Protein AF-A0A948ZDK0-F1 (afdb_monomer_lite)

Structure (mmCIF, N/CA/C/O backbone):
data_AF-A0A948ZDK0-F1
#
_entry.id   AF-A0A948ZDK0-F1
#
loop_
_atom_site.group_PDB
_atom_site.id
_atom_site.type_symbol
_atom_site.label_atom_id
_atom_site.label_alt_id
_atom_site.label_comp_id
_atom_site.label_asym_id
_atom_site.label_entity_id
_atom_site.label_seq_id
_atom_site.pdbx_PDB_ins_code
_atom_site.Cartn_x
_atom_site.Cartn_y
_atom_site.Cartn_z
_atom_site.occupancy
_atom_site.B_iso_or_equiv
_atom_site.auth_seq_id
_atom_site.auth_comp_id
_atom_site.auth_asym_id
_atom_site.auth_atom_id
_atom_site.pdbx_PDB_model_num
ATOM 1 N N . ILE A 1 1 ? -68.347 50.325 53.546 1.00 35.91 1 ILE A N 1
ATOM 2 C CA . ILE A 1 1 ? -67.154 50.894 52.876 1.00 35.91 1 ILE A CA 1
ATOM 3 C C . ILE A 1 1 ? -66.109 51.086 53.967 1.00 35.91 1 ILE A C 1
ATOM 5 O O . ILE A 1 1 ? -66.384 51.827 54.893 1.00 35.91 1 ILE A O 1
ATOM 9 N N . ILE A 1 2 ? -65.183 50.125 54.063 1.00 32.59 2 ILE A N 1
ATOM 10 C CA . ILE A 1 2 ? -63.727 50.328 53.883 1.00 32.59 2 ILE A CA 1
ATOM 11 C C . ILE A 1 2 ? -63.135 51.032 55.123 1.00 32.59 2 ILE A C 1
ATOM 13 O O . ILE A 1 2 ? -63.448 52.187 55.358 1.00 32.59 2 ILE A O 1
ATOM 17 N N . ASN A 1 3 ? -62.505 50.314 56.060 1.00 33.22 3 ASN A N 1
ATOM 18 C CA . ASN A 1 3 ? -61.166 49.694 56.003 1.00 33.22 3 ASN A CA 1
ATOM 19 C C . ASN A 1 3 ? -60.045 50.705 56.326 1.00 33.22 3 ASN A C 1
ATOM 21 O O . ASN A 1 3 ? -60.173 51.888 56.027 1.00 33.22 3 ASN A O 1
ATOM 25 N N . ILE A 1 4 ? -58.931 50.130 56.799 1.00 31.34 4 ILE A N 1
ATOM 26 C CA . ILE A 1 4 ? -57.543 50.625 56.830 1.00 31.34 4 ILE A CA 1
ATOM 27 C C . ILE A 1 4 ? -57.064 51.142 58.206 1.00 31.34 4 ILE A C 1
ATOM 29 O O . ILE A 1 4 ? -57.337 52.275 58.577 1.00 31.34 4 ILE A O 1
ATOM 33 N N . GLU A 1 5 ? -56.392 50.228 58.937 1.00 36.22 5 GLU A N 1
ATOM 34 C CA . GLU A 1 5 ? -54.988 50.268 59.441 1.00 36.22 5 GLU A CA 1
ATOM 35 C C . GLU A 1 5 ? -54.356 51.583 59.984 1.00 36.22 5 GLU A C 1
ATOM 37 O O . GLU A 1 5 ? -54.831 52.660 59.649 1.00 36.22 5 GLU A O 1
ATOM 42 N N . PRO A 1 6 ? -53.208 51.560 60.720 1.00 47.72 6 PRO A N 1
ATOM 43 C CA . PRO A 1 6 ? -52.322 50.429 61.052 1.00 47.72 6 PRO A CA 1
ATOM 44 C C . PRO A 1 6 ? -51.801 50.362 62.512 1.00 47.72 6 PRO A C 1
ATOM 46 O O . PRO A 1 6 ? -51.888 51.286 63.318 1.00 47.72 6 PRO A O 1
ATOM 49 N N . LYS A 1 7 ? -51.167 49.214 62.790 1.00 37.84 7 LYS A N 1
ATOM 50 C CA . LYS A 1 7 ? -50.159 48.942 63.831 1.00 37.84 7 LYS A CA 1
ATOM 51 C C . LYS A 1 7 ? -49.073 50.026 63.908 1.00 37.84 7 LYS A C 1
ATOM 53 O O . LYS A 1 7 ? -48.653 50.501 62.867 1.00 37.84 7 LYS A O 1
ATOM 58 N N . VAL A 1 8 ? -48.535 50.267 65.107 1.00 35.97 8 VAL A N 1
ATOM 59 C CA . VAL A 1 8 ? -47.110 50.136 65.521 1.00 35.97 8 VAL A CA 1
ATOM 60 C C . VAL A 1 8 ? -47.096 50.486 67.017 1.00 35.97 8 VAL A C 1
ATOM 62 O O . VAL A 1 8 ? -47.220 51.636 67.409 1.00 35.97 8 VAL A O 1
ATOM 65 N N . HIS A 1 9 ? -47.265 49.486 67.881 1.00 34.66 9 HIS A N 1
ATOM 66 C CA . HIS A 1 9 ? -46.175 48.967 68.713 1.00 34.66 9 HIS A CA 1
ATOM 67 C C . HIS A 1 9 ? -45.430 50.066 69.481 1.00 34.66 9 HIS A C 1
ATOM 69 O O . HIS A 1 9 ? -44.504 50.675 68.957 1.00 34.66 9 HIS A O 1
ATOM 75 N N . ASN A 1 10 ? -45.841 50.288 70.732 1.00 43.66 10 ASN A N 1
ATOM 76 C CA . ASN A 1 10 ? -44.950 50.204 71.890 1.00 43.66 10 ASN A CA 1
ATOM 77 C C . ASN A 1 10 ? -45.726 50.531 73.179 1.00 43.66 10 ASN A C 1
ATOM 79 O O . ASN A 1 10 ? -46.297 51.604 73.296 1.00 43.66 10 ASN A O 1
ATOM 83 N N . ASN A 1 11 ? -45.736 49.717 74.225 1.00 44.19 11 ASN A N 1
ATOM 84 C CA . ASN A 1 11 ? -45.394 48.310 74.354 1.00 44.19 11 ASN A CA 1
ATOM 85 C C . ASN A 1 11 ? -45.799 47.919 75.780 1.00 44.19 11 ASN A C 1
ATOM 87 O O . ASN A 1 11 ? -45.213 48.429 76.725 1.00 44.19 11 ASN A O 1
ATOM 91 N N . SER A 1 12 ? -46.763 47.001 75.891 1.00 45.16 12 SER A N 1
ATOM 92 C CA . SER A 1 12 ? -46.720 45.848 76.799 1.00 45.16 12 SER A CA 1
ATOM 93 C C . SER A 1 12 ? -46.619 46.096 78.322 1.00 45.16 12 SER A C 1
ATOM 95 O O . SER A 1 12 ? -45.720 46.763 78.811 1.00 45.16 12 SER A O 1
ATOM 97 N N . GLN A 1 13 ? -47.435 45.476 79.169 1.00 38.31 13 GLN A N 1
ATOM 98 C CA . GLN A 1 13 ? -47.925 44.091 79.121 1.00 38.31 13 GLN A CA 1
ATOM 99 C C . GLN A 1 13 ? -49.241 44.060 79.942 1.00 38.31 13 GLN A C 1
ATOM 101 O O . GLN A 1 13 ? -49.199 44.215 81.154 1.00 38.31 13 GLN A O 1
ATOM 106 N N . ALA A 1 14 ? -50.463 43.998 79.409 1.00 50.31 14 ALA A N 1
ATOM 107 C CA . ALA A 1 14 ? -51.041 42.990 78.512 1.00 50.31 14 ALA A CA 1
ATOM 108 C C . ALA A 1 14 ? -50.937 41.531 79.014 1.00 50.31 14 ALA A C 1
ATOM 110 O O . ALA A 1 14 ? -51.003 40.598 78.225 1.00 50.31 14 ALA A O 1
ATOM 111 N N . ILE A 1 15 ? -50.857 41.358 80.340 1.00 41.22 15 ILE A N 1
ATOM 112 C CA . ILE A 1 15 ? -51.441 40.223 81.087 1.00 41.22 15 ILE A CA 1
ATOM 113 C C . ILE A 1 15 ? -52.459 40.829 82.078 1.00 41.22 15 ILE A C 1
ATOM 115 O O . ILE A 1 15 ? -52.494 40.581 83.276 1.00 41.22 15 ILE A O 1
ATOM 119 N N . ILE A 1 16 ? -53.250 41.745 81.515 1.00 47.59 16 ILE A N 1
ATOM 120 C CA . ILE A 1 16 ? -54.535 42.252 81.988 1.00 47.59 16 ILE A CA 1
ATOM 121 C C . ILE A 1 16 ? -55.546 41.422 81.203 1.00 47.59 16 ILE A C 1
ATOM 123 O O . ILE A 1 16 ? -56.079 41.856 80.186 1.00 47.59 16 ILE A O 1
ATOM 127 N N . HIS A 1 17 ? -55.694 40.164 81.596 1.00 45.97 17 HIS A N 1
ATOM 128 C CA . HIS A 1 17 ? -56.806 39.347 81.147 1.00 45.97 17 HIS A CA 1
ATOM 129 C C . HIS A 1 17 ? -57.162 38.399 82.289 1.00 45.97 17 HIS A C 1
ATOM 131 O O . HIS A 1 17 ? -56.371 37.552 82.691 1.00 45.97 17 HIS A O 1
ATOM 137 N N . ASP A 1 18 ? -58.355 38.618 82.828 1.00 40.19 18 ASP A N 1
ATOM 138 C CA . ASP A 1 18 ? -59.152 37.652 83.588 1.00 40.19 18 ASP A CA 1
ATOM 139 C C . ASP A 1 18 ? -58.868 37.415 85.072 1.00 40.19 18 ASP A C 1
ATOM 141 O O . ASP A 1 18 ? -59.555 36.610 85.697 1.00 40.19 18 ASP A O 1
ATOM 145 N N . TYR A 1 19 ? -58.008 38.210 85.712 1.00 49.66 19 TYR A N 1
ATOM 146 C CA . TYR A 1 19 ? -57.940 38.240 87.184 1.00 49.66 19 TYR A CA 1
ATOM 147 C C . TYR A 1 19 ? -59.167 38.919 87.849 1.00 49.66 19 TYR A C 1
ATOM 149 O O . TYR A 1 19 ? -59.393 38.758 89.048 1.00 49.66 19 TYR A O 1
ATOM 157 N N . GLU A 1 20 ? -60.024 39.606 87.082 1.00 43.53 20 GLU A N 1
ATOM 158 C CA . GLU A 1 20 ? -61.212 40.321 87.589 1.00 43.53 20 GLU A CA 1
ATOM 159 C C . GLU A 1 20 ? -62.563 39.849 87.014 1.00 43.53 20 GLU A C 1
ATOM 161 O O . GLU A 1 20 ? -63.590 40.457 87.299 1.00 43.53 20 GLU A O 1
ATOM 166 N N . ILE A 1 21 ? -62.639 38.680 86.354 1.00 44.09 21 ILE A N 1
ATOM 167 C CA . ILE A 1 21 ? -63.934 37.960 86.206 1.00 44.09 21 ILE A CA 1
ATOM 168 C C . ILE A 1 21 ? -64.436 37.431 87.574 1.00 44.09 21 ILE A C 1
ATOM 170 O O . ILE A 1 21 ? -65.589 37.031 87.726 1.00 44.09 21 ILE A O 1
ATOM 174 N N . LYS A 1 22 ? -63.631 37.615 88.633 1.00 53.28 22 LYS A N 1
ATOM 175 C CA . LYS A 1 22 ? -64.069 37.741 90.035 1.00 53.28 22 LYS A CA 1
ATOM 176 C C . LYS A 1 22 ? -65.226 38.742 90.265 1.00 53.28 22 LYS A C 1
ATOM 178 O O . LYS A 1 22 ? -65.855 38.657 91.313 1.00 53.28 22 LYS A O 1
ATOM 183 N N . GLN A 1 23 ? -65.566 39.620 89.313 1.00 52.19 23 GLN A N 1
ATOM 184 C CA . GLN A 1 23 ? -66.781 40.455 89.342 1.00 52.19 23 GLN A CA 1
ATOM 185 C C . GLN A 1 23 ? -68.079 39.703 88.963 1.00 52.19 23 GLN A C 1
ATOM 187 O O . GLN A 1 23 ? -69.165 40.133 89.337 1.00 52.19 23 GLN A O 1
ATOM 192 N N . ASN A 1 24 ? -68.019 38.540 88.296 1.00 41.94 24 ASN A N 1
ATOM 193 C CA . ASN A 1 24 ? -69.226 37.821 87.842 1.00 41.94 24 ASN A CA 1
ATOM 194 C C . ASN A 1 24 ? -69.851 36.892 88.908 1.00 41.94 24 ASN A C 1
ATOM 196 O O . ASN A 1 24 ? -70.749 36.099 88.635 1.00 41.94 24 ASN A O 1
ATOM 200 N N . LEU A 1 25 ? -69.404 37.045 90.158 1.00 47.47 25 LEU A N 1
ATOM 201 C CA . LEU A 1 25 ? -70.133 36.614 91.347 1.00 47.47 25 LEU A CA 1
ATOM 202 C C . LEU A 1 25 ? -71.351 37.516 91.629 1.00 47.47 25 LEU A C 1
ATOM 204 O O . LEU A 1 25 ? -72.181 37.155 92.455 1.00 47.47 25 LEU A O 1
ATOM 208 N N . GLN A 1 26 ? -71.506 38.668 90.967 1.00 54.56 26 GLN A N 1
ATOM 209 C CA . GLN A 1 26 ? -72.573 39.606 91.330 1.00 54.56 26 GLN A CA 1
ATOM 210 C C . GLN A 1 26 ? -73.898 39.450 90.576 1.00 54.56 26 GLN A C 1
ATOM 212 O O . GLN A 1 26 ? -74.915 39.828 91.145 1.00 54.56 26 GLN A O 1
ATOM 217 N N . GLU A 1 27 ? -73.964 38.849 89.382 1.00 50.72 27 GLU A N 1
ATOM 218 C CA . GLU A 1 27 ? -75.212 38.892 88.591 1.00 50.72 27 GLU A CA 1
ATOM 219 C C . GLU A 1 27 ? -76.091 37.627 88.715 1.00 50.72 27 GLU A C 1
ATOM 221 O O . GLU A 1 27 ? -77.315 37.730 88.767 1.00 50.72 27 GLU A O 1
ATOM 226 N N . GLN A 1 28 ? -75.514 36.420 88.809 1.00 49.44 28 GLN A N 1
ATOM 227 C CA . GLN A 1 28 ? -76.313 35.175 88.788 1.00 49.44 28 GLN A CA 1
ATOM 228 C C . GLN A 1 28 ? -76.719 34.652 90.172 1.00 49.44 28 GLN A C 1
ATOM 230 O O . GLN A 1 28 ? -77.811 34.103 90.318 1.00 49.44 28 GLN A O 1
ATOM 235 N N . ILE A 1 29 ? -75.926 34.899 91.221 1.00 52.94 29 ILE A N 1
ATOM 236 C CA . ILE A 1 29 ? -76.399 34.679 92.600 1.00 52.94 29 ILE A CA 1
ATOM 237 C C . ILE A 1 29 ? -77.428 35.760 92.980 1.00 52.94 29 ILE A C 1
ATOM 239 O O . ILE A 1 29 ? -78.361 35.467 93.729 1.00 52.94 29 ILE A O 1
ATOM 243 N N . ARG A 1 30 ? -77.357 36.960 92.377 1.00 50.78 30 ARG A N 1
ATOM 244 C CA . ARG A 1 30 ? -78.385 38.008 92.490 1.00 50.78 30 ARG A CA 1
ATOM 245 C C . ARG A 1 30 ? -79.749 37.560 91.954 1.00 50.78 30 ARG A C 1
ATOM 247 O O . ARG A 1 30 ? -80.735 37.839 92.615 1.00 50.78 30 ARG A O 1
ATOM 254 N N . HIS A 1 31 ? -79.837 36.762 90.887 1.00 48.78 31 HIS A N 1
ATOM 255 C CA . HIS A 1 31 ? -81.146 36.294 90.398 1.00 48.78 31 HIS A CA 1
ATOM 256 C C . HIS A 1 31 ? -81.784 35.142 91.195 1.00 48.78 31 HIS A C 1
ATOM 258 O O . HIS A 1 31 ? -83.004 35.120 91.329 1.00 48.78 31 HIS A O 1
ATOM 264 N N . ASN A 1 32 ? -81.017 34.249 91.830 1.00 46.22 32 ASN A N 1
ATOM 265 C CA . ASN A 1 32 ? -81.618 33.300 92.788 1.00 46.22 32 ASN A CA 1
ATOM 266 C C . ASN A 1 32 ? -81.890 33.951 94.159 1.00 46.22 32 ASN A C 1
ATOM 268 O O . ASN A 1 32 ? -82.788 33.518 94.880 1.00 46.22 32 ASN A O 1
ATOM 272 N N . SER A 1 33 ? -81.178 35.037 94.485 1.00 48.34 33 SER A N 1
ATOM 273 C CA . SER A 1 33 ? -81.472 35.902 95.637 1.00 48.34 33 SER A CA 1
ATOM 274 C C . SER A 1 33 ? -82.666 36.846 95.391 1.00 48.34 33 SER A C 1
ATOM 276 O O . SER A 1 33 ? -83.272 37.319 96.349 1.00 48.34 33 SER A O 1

- - -

Please, from the material above, copy only the lines from the line with "ATOM 146 C CA" up to and including the line with "ATOM 200 N N", exactly as written.

RESPONSE TO THE TASK:
ATOM 146 C CA . TYR A 1 19 ? -57.940 38.240 87.184 1.00 49.66 19 TYR A CA 1
ATOM 147 C C . TYR A 1 19 ? -59.167 38.919 87.849 1.00 49.66 19 TYR A C 1
ATOM 149 O O . TYR A 1 19 ? -59.393 38.758 89.048 1.00 49.66 19 TYR A O 1
ATOM 157 N N . GLU A 1 20 ? -60.024 39.606 87.082 1.00 43.53 20 GLU A N 1
ATOM 158 C CA . GLU A 1 20 ? -61.212 40.321 87.589 1.00 43.53 20 GLU A CA 1
ATOM 159 C C . GLU A 1 20 ? -62.563 39.849 87.014 1.00 43.53 20 GLU A C 1
ATOM 161 O O . GLU A 1 20 ? -63.590 40.457 87.299 1.00 43.53 20 GLU A O 1
ATOM 166 N N . ILE A 1 21 ? -62.639 38.680 86.354 1.00 44.09 21 ILE A N 1
ATOM 167 C CA . ILE A 1 21 ? -63.934 37.960 86.206 1.00 44.09 21 ILE A CA 1
ATOM 168 C C . ILE A 1 21 ? -64.436 37.431 87.574 1.00 44.09 21 ILE A C 1
ATOM 170 O O . ILE A 1 21 ? -65.589 37.031 87.726 1.00 44.09 21 ILE A O 1
ATOM 174 N N . LYS A 1 22 ? -63.631 37.615 88.633 1.00 53.28 22 LYS A N 1
ATOM 175 C CA . LYS A 1 22 ? -64.069 37.741 90.035 1.00 53.28 22 LYS A CA 1
ATOM 176 C C . LYS A 1 22 ? -65.226 38.742 90.265 1.00 53.28 22 LYS A C 1
ATOM 178 O O . LYS A 1 22 ? -65.855 38.657 91.313 1.00 53.28 22 LYS A O 1
ATOM 183 N N . GLN A 1 23 ? -65.566 39.620 89.313 1.00 52.19 23 GLN A N 1
ATOM 184 C CA . GLN A 1 23 ? -66.781 40.455 89.342 1.00 52.19 23 GLN A CA 1
ATOM 185 C C . GLN A 1 23 ? -68.079 39.703 88.963 1.00 52.19 23 GLN A C 1
ATOM 187 O O . GLN A 1 23 ? -69.165 40.133 89.337 1.00 52.19 23 GLN A O 1
ATOM 192 N N . ASN A 1 24 ? -68.019 38.540 88.296 1.00 41.94 24 ASN A N 1
ATOM 193 C CA . ASN A 1 24 ? -69.226 37.821 87.842 1.00 41.94 24 ASN A CA 1
ATOM 194 C C . ASN A 1 24 ? -69.851 36.892 88.908 1.00 41.94 24 ASN A C 1
ATOM 196 O O . ASN A 1 24 ? -70.749 36.099 88.635 1.00 41.94 24 ASN A O 1
ATOM 200 N N . LEU A 1 25 ? -69.404 37.045 90.158 1.00 47.47 25 LEU A N 1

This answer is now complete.